シャイアットでは、ブランディングの根本とマス広告領域は基本的にコピーライターとアートディレクターの2人組で手がけ、そのブランドのデジタル領域は、デジタル・テクノロジストを加えてアイデアを生みだし、実施している。彼らはDAN(Digital Arts Network)と呼ばれ、CHIATのオフィスの一角に少し雰囲気の異なる別世界を形成している(正確には、CHIATだけでなく、世界のTBWAネットワークのさまざまなエージェンシーにDANがある)。

ガラス張りの一角は、外よりも暗く、テクノロジストたちがヘッドホンをして黙々とコードを打ち込んでいる。ちょっと近づきづらいなあ、と僕は思っていたのだが、こういうときにノゾミは強い。ふらっとDANに入って行って、日本から来たところでわからないことばっかりなんだけど、と自己紹介。

いまソーシャル・キャンペーンを担当していて、こんなアイデアを思いついたんだけど、これってできる?とDANのリーダーに直接世間話のように相談してきたというのだ、気がついたら。
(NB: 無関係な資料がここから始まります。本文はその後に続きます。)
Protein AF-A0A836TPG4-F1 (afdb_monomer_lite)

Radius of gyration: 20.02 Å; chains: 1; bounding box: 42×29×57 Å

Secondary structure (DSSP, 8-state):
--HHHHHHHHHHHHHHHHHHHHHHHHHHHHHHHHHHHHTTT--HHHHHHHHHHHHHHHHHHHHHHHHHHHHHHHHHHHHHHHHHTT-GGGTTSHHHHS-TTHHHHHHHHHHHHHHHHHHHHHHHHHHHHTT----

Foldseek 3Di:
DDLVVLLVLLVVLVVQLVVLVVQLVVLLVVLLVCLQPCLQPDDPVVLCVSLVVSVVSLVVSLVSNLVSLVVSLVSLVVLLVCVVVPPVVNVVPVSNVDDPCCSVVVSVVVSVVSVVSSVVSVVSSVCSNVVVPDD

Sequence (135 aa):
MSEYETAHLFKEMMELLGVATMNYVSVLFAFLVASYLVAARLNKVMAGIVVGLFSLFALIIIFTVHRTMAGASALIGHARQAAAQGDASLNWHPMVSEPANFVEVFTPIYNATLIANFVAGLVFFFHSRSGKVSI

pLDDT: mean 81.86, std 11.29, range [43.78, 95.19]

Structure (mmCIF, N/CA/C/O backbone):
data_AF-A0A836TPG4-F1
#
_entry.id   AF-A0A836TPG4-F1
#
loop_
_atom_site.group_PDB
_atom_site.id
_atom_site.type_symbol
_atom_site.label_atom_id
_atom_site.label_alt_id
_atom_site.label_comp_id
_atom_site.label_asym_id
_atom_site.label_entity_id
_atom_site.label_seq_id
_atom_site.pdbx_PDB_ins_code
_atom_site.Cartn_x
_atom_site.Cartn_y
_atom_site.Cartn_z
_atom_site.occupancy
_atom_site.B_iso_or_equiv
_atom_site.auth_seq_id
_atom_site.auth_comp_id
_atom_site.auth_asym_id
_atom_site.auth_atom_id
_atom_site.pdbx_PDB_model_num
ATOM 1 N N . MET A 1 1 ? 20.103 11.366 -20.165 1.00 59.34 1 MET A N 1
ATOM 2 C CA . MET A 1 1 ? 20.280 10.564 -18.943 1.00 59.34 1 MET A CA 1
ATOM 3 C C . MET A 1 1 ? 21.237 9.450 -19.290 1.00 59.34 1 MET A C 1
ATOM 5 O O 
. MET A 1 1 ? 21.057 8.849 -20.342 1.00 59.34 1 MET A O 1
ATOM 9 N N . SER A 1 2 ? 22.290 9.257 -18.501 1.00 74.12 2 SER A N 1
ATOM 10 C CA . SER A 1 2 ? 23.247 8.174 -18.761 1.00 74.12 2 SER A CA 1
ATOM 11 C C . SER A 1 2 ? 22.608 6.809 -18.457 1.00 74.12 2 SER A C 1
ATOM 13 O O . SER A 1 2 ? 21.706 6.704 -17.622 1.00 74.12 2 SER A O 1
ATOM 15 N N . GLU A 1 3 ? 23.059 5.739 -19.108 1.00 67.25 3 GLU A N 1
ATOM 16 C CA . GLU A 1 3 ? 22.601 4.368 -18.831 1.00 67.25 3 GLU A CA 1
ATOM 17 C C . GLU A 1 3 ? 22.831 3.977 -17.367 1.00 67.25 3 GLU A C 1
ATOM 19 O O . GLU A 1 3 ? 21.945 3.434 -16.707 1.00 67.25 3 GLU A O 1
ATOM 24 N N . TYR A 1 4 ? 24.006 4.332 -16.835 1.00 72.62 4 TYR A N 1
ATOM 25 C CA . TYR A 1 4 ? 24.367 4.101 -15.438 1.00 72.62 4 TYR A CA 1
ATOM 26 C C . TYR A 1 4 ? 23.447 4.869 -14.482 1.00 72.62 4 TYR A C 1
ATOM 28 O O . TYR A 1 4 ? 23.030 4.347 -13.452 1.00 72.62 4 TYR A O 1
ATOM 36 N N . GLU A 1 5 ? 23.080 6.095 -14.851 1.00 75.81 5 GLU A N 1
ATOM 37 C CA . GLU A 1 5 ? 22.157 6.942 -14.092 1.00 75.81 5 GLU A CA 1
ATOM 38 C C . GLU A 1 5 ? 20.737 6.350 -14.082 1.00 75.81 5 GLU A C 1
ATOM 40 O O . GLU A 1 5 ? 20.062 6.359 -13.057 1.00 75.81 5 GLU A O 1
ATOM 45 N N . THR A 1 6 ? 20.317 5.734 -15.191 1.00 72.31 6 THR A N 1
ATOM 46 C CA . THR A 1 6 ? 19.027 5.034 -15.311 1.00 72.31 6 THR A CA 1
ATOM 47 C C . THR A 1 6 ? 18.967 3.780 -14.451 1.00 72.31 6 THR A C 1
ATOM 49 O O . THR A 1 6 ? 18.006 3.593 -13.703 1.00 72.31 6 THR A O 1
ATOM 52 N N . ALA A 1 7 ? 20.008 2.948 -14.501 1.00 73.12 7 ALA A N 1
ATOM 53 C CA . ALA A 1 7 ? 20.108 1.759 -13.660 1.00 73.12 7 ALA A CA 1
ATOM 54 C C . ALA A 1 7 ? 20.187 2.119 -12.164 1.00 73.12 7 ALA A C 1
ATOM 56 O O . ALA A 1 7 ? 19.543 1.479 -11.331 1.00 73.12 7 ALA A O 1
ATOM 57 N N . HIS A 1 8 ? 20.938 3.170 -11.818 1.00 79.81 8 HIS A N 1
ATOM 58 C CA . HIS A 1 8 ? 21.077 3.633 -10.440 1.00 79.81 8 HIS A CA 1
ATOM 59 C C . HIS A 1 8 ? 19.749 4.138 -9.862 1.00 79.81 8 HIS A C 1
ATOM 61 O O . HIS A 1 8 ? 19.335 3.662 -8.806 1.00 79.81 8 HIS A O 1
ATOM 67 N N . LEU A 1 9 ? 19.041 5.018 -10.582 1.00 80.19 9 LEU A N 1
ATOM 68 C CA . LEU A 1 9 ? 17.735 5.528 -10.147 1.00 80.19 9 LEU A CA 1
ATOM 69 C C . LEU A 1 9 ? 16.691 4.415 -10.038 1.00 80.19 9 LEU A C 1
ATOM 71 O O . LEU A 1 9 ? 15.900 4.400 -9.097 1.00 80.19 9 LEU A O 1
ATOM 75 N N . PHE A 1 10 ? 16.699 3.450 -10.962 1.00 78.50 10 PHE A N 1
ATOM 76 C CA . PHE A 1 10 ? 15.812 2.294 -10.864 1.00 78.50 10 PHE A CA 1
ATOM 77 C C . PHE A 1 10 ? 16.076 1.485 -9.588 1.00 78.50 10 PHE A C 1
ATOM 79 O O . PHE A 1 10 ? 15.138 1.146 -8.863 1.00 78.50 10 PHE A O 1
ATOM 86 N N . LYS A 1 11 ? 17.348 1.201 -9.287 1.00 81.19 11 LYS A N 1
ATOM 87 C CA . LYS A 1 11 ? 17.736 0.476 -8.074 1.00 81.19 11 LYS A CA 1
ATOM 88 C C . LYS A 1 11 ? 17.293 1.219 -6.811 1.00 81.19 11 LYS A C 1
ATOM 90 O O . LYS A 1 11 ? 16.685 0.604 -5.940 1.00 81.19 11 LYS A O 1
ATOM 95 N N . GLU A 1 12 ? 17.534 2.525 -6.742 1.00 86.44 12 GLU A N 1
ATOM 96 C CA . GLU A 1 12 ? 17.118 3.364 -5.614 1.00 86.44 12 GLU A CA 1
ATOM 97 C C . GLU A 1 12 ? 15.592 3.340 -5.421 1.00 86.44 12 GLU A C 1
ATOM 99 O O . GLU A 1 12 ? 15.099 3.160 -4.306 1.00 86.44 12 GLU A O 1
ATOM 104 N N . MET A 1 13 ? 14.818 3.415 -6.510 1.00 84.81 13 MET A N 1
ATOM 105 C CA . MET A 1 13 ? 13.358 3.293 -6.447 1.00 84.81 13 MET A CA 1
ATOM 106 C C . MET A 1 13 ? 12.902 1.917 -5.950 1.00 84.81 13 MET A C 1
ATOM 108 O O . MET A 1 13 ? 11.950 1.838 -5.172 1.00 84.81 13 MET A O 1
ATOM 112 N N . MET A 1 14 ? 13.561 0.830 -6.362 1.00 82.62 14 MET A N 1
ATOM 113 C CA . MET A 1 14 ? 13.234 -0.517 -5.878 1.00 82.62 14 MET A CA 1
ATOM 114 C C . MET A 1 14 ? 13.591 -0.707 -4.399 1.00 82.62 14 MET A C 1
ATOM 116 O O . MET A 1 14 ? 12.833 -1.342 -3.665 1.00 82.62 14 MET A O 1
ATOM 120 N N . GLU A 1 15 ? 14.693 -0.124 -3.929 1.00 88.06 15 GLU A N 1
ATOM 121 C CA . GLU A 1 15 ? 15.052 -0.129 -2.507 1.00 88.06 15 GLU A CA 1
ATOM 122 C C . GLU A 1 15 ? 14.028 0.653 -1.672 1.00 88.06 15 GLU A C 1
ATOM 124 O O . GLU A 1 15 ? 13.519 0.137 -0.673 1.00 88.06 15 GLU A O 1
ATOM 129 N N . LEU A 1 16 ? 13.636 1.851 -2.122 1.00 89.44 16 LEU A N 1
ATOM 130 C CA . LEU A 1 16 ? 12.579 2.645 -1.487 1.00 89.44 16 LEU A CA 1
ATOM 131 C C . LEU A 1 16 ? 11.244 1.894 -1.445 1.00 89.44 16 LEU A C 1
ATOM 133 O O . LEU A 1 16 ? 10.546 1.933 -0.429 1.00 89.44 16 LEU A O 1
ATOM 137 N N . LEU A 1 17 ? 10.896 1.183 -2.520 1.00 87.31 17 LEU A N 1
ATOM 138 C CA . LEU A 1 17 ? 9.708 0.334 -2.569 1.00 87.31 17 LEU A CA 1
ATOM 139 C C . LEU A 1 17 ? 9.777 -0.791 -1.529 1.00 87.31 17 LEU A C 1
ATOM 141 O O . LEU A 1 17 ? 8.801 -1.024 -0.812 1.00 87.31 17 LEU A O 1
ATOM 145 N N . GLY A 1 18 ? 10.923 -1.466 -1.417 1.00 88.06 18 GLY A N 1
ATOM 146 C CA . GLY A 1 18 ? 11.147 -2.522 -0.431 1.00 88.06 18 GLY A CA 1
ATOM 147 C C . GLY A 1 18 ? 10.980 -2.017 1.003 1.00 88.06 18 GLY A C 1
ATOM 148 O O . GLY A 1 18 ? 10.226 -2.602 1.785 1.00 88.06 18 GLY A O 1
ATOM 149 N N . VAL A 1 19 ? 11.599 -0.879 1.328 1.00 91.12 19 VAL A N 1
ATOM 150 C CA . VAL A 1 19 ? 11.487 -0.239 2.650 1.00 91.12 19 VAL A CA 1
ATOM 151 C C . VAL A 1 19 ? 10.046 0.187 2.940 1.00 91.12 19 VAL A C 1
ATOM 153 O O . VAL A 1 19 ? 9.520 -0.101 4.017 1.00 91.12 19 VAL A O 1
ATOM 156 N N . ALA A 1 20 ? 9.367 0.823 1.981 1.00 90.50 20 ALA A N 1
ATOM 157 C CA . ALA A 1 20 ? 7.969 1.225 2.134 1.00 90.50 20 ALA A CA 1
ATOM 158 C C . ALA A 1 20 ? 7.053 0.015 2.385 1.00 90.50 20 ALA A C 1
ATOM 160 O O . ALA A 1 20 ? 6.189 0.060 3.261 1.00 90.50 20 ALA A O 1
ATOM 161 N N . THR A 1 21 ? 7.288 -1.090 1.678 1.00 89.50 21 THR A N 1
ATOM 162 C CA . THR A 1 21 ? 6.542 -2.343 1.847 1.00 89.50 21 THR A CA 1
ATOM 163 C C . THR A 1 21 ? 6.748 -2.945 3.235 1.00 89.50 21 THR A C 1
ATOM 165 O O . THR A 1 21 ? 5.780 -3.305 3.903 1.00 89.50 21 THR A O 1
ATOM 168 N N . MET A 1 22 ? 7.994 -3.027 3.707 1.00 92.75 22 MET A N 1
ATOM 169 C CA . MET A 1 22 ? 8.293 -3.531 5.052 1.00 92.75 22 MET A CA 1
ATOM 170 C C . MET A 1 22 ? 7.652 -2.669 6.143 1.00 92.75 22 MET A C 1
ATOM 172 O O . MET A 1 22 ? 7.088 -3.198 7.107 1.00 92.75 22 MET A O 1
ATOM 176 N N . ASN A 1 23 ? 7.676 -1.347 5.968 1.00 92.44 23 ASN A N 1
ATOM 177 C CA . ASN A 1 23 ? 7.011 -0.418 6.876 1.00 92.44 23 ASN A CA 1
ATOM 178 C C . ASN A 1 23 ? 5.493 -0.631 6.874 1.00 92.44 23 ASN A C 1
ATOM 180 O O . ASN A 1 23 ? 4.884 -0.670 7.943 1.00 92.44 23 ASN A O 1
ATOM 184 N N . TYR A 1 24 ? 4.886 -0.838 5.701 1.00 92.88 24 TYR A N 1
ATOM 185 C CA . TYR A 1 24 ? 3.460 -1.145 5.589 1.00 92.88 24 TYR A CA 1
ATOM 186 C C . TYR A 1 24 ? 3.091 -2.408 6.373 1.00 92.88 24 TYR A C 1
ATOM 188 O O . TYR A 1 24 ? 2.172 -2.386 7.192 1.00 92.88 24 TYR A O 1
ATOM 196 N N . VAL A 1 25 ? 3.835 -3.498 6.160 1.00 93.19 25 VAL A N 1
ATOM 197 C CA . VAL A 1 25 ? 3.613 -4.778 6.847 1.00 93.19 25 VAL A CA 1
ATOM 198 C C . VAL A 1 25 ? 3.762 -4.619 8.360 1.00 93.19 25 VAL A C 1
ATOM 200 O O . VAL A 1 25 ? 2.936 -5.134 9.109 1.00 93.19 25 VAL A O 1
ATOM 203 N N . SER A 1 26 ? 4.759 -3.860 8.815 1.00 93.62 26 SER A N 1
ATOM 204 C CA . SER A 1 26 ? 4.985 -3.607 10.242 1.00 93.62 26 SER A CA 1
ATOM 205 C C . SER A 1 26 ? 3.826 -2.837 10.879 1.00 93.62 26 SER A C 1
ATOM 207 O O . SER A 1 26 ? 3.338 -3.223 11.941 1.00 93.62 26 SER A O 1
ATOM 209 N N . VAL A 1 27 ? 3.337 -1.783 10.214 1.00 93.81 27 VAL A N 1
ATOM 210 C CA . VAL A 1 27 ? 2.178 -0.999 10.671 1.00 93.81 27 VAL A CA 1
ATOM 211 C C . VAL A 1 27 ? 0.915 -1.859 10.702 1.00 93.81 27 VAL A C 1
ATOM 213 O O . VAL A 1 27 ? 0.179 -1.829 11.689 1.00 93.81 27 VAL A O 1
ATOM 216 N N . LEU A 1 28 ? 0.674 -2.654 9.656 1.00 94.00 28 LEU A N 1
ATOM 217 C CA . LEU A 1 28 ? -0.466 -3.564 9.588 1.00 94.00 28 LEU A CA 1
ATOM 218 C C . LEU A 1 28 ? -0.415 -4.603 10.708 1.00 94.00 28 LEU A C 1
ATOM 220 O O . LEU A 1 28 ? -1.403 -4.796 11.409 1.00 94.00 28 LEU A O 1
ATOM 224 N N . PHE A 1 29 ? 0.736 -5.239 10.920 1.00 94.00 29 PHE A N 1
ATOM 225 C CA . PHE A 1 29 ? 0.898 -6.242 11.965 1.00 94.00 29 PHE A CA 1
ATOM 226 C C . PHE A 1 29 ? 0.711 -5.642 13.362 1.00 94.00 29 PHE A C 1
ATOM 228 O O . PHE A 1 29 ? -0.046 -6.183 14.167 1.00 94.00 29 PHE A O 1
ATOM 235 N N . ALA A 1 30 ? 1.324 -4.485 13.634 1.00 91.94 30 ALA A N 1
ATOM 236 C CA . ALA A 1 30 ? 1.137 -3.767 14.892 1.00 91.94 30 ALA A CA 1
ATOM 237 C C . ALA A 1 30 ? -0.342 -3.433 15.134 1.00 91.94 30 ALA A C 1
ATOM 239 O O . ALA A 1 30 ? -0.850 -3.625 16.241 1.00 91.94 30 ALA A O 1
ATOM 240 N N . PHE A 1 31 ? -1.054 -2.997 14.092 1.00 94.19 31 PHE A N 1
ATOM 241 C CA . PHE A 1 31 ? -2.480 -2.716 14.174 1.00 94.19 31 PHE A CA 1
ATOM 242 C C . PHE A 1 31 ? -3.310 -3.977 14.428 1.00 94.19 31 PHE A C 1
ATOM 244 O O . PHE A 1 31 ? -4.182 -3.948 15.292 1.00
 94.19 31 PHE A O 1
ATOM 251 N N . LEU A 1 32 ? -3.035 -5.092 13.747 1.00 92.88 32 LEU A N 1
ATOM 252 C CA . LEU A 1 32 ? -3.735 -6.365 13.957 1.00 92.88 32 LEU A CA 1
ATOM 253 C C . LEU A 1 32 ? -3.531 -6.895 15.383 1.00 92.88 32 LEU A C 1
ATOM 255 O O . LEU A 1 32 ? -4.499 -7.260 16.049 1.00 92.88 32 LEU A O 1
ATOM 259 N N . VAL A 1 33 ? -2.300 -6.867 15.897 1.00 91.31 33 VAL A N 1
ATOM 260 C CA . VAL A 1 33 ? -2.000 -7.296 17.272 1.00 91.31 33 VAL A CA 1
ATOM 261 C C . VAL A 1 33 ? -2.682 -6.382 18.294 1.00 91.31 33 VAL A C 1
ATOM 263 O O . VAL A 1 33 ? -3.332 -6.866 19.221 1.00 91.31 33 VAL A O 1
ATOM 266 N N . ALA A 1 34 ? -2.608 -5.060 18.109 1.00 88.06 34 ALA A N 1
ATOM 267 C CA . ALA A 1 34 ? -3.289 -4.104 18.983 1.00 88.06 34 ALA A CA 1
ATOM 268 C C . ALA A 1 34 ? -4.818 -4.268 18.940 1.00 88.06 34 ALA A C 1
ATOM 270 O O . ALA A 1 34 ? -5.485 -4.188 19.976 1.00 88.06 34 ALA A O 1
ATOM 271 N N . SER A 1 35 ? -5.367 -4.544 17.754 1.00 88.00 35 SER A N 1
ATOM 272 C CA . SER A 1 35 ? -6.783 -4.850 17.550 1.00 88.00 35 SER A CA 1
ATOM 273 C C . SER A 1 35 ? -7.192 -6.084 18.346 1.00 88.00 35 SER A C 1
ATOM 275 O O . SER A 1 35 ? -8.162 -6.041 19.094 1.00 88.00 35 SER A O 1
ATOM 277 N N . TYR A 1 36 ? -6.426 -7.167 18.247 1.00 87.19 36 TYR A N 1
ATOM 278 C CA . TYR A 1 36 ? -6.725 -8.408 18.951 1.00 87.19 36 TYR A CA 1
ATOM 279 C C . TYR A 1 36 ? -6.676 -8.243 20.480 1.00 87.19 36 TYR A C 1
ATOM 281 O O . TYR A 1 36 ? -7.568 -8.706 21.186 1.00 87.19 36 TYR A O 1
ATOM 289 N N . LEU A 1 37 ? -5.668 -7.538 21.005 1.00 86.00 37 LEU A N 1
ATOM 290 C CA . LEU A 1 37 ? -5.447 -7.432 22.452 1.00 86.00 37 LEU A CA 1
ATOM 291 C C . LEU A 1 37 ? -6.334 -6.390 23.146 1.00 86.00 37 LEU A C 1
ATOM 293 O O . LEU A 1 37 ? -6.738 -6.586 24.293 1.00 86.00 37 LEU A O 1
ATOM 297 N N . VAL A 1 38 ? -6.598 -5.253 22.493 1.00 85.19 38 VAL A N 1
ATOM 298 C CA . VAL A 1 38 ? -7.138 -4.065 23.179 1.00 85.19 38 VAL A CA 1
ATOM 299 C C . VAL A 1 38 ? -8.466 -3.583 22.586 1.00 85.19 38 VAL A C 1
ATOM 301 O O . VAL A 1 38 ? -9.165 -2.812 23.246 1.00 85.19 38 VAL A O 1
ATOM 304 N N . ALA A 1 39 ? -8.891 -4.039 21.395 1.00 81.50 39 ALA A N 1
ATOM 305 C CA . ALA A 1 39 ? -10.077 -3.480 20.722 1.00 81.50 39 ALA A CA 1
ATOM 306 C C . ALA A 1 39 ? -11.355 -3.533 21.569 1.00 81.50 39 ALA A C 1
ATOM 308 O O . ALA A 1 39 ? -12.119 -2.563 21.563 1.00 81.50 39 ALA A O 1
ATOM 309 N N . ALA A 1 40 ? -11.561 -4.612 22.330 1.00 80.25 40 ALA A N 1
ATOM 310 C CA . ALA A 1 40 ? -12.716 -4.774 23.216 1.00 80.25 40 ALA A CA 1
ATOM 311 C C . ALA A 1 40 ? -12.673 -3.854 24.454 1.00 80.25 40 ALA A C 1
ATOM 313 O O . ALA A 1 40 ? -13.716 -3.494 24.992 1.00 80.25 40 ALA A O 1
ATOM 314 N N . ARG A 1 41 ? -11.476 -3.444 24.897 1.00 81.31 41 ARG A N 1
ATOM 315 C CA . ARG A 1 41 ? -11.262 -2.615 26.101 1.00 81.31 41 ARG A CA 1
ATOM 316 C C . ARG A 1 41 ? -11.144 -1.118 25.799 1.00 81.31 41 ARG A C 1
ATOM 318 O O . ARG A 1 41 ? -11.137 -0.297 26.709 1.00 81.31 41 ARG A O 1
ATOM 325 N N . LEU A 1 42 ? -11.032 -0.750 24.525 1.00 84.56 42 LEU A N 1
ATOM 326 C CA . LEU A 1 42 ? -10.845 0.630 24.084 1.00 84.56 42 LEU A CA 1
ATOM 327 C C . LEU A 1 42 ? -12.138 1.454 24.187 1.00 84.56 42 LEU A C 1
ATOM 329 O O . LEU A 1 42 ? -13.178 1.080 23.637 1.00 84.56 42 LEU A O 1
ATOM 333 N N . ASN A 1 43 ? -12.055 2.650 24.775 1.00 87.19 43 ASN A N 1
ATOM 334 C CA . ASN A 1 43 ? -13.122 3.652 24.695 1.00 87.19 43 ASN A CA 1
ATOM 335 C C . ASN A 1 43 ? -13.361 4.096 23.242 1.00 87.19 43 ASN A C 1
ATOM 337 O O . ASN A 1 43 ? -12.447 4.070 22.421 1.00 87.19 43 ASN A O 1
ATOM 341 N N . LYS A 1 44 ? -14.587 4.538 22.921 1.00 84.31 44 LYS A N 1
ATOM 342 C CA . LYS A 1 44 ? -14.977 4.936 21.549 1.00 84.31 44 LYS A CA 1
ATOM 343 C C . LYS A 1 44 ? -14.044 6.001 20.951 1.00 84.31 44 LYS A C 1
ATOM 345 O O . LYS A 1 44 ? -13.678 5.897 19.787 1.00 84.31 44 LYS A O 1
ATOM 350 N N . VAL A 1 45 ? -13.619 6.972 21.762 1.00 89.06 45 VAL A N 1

まるで旅の途中で道を聞くように、彼女は話をつけてくる。DANのメンバーと話すと、彼らはアイデアが面白いと思ったら俄然身を乗り出してきて、まるで悪だくみに参加するような笑みを浮かべて話にのってくれる。二人組から三人組になる瞬間だ。

インテグレートとは、人材のインテグレートでもある。

新規グローバル・キャンペーンの立ち上げをCHIAT総出で祝う。僕も日本語の相談に少し乗りました。

僕らがいっしょに仕事している戦略プラナーはまだ若くキレ者で、デジタル・キャンペーンの事例に詳しく、いろんなキャンペーン事例やテクノロジー事例を知っている。

ブランドのポジションだけでなく、いわば手法や戦術の視点から、このブランドのキャンペーンはこういうテクノロジー/モチーフ/メディアをつかったものがいいのではないか?というキャンペーンの骨格を組み立ててくる。

またCHIATではソーシャル・ディレクターという役職をおいて、ブランドのファンがどんな人たちで、いまそのブランドがどんな風に思われているのか、ファンがどんな話題に反応するかを把握しマネジメントしている。

彼らは力強い味方であり、逆に言うと、クリエイティブはうかうかしてられないということ。コピーライターとアートディレクターのアイデアの力を根本におきながら、デジタル系の人材の力を融合させることで、CHIATはいま、まさに進化している最中にある。

CHIATの歴史は、広告表現を超えて、経営やブランドの根本に届くような思想をつくりあげてきた歴史だ。
AppleのThink Different。NISSANのSHIFT_。AdidasのImpossible is nothing。
どれも単なる広告コピーを超えて、企業の奥底にある思想までも指し示そうとする言葉だった。

そしていま、CHIATは「Media Arts」という概念を掲げている。それは、ブランドの「行動」をつくっていくという考え方。
企業とオーディエンスの間にあるすべてを手がけていくという宣言であり、言い換えれば、ブランドとオーディエンスの間にあるものはすべてがMedia Artsだ。

ソーシャル・メディアから、商品パッケージから、屋外広告やリアルイベントに至るまで、すべてがフィールドであるCHIATにとって、多方面に通じた多様な人材こそが生命線であることは言うまでもない。僕らのインテグレート・キャンペーン開発は始まったばかりだが、一つ言えることは、仕事を通してさまざまな才能と会うことが、CHIATで働く醍醐味の一つであるということだ。